Omit the pictures and extract only the lines from the line containing "ATOM 72 C C" to the end of the material, each exactly as written.

▬▬▬▬▬▬▬▬▬▬

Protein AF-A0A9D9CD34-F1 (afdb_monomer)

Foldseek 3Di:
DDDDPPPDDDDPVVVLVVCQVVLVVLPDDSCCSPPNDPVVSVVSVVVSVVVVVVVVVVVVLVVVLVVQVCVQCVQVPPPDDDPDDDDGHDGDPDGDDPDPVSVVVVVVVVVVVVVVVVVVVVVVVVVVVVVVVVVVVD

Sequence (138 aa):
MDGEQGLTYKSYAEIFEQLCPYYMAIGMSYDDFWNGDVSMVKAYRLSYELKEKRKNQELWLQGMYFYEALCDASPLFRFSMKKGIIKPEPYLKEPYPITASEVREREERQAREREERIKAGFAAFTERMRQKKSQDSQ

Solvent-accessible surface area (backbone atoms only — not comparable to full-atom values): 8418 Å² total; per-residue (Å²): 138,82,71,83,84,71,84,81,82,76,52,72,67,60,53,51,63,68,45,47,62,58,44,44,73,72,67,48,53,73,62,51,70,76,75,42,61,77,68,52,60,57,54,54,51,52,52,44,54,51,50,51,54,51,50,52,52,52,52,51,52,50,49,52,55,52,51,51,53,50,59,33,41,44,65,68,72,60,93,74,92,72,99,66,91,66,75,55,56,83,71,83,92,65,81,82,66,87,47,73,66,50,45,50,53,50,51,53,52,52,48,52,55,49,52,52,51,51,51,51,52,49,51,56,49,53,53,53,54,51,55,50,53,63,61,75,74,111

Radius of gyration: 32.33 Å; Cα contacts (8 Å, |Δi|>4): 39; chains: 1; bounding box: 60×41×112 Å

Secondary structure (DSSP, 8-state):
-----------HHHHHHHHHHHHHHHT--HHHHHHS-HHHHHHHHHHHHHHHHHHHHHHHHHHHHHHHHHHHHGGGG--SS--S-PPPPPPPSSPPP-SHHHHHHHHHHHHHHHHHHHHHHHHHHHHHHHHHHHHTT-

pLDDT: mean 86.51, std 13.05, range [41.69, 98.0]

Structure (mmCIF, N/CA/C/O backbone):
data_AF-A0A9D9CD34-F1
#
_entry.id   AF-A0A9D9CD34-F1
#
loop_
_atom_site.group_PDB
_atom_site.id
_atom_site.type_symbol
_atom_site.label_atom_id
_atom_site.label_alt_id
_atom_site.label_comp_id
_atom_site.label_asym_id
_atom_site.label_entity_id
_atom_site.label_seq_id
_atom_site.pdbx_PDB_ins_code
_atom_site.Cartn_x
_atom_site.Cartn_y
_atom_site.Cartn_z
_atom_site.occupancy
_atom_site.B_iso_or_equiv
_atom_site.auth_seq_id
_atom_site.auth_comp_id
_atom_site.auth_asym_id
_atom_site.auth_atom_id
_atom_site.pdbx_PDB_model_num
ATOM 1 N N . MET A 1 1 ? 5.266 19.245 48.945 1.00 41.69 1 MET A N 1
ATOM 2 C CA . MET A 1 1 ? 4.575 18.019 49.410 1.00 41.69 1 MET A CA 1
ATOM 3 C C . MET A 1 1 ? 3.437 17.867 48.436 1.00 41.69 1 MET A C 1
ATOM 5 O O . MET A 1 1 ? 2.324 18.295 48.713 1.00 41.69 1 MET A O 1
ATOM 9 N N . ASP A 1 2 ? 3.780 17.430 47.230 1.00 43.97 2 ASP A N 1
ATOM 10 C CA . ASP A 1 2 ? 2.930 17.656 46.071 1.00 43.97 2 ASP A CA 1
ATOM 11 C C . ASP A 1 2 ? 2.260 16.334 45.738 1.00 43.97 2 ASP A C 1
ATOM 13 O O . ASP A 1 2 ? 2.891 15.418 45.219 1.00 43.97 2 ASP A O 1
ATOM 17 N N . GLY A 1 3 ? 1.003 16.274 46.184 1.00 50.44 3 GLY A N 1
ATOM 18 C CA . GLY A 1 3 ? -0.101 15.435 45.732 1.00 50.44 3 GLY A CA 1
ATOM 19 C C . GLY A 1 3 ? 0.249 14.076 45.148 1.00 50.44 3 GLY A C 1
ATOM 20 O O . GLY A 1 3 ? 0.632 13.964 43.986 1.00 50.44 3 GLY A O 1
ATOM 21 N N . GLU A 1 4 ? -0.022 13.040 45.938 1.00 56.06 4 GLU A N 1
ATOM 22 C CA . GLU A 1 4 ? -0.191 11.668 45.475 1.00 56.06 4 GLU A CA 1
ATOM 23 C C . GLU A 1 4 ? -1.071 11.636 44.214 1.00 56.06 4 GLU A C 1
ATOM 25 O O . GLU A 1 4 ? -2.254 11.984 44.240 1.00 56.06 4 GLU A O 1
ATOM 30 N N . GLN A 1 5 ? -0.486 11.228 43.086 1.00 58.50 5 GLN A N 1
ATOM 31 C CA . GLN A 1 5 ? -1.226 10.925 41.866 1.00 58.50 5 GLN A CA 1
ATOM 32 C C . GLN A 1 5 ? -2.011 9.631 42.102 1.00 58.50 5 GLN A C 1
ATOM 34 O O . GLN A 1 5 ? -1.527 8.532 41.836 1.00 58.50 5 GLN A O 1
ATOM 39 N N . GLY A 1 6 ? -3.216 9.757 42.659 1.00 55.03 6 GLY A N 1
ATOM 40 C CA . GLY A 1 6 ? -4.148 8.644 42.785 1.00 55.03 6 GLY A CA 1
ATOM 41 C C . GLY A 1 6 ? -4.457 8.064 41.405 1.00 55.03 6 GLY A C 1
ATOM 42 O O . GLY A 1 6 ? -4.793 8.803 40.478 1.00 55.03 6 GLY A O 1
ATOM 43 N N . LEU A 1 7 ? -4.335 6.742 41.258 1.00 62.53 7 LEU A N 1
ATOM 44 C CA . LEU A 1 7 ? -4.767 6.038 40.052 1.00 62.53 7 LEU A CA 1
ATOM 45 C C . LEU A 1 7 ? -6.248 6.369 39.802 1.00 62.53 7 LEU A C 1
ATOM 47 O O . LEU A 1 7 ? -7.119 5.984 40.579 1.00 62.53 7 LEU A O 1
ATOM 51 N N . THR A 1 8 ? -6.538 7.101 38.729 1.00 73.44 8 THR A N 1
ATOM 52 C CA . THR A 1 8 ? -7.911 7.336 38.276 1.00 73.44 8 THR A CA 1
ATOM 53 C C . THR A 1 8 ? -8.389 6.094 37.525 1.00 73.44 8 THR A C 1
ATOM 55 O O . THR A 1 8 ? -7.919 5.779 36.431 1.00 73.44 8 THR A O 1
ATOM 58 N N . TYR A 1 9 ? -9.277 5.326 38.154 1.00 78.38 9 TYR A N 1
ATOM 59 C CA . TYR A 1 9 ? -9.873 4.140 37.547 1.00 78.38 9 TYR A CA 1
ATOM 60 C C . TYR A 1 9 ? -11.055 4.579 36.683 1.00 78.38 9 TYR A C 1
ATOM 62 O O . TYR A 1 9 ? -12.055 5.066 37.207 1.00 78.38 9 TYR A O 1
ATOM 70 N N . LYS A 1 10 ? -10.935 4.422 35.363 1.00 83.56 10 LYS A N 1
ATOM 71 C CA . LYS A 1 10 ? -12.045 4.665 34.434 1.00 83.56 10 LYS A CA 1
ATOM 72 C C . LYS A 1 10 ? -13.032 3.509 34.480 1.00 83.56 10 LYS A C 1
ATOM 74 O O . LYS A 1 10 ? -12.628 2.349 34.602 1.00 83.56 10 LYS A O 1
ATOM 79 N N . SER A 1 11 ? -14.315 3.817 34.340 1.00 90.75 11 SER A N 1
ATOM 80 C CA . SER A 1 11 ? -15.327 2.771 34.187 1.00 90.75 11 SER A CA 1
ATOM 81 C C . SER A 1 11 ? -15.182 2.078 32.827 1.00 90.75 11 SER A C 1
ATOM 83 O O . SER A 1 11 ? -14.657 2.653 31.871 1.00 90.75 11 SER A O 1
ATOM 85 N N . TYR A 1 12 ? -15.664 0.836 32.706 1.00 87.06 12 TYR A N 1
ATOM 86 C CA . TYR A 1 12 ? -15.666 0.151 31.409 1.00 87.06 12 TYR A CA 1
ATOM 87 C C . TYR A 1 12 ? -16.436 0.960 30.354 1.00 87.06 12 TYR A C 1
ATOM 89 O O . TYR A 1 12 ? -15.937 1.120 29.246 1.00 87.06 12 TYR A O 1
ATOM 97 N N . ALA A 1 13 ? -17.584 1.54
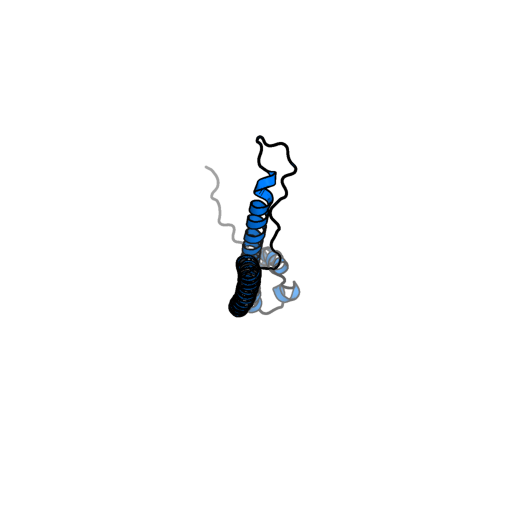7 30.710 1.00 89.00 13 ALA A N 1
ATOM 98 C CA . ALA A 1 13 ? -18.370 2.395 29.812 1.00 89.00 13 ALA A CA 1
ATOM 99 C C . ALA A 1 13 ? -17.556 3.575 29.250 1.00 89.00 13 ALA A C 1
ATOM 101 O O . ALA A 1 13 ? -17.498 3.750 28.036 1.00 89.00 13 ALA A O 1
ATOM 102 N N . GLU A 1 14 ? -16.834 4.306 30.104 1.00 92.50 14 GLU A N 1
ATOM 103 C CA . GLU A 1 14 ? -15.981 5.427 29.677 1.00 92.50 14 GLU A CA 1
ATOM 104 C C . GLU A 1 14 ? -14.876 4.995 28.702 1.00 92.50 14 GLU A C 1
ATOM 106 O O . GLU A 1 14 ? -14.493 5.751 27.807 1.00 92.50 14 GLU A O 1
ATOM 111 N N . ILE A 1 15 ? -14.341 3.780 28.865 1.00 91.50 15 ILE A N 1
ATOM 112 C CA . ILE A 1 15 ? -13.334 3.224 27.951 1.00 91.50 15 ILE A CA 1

▬▬▬▬▬▬▬▬▬▬

> **Response to the exercise**:
ATOM 72 C C . LYS A 1 10 ? -13.032 3.509 34.480 1.00 83.56 10 LYS A C 1
ATOM 74 O O . LYS A 1 10 ? -12.628 2.349 34.602 1.00 83.56 10 LYS A O 1
ATOM 79 N N . SER A 1 11 ? -14.315 3.817 34.340 1.00 90.75 11 SER A N 1
ATOM 80 C CA . SER A 1 11 ? -15.327 2.771 34.187 1.00 90.75 11 SER A CA 1
ATOM 81 C C . SER A 1 11 ? -15.182 2.078 32.827 1.00 90.75 11 SER A C 1
ATOM 83 O O . SER A 1 11 ? -14.657 2.653 31.871 1.00 90.75 11 SER A O 1
ATOM 85 N N . TYR A 1 12 ? -15.664 0.836 32.706 1.00 87.06 12 TYR A N 1
ATOM 86 C CA . TYR A 1 12 ? -15.666 0.151 31.409 1.00 87.06 12 TYR A CA 1
ATOM 87 C C . TYR A 1 12 ? -16.436 0.960 30.354 1.00 87.06 12 TYR A C 1
ATOM 89 O O . TYR A 1 12 ? -15.937 1.120 29.246 1.00 87.06 12 TYR A O 1
ATOM 97 N N . ALA A 1 13 ? -17.584 1.54
7 30.710 1.00 89.00 13 ALA A N 1
ATOM 98 C CA . ALA A 1 13 ? -18.370 2.395 29.812 1.00 89.00 13 ALA A CA 1
ATOM 99 C C . ALA A 1 13 ? -17.556 3.575 29.250 1.00 89.00 13 ALA A C 1
ATOM 101 O O . ALA A 1 13 ? -17.498 3.750 28.036 1.00 89.00 13 ALA A O 1
ATOM 102 N N . GLU A 1 14 ? -16.834 4.306 30.104 1.00 92.50 14 GLU A N 1
ATOM 103 C CA . GLU A 1 14 ? -15.981 5.427 29.677 1.00 92.50 14 GLU A CA 1
ATOM 104 C C . GLU A 1 14 ? -14.876 4.995 28.702 1.00 92.50 14 GLU A C 1
ATOM 106 O O . GLU A 1 14 ? -14.493 5.751 27.807 1.00 92.50 14 GLU A O 1
ATOM 111 N N . ILE A 1 15 ? -14.341 3.780 28.865 1.00 91.50 15 ILE A N 1
ATOM 112 C CA . ILE A 1 15 ? -13.334 3.224 27.951 1.00 91.50 15 ILE A CA 1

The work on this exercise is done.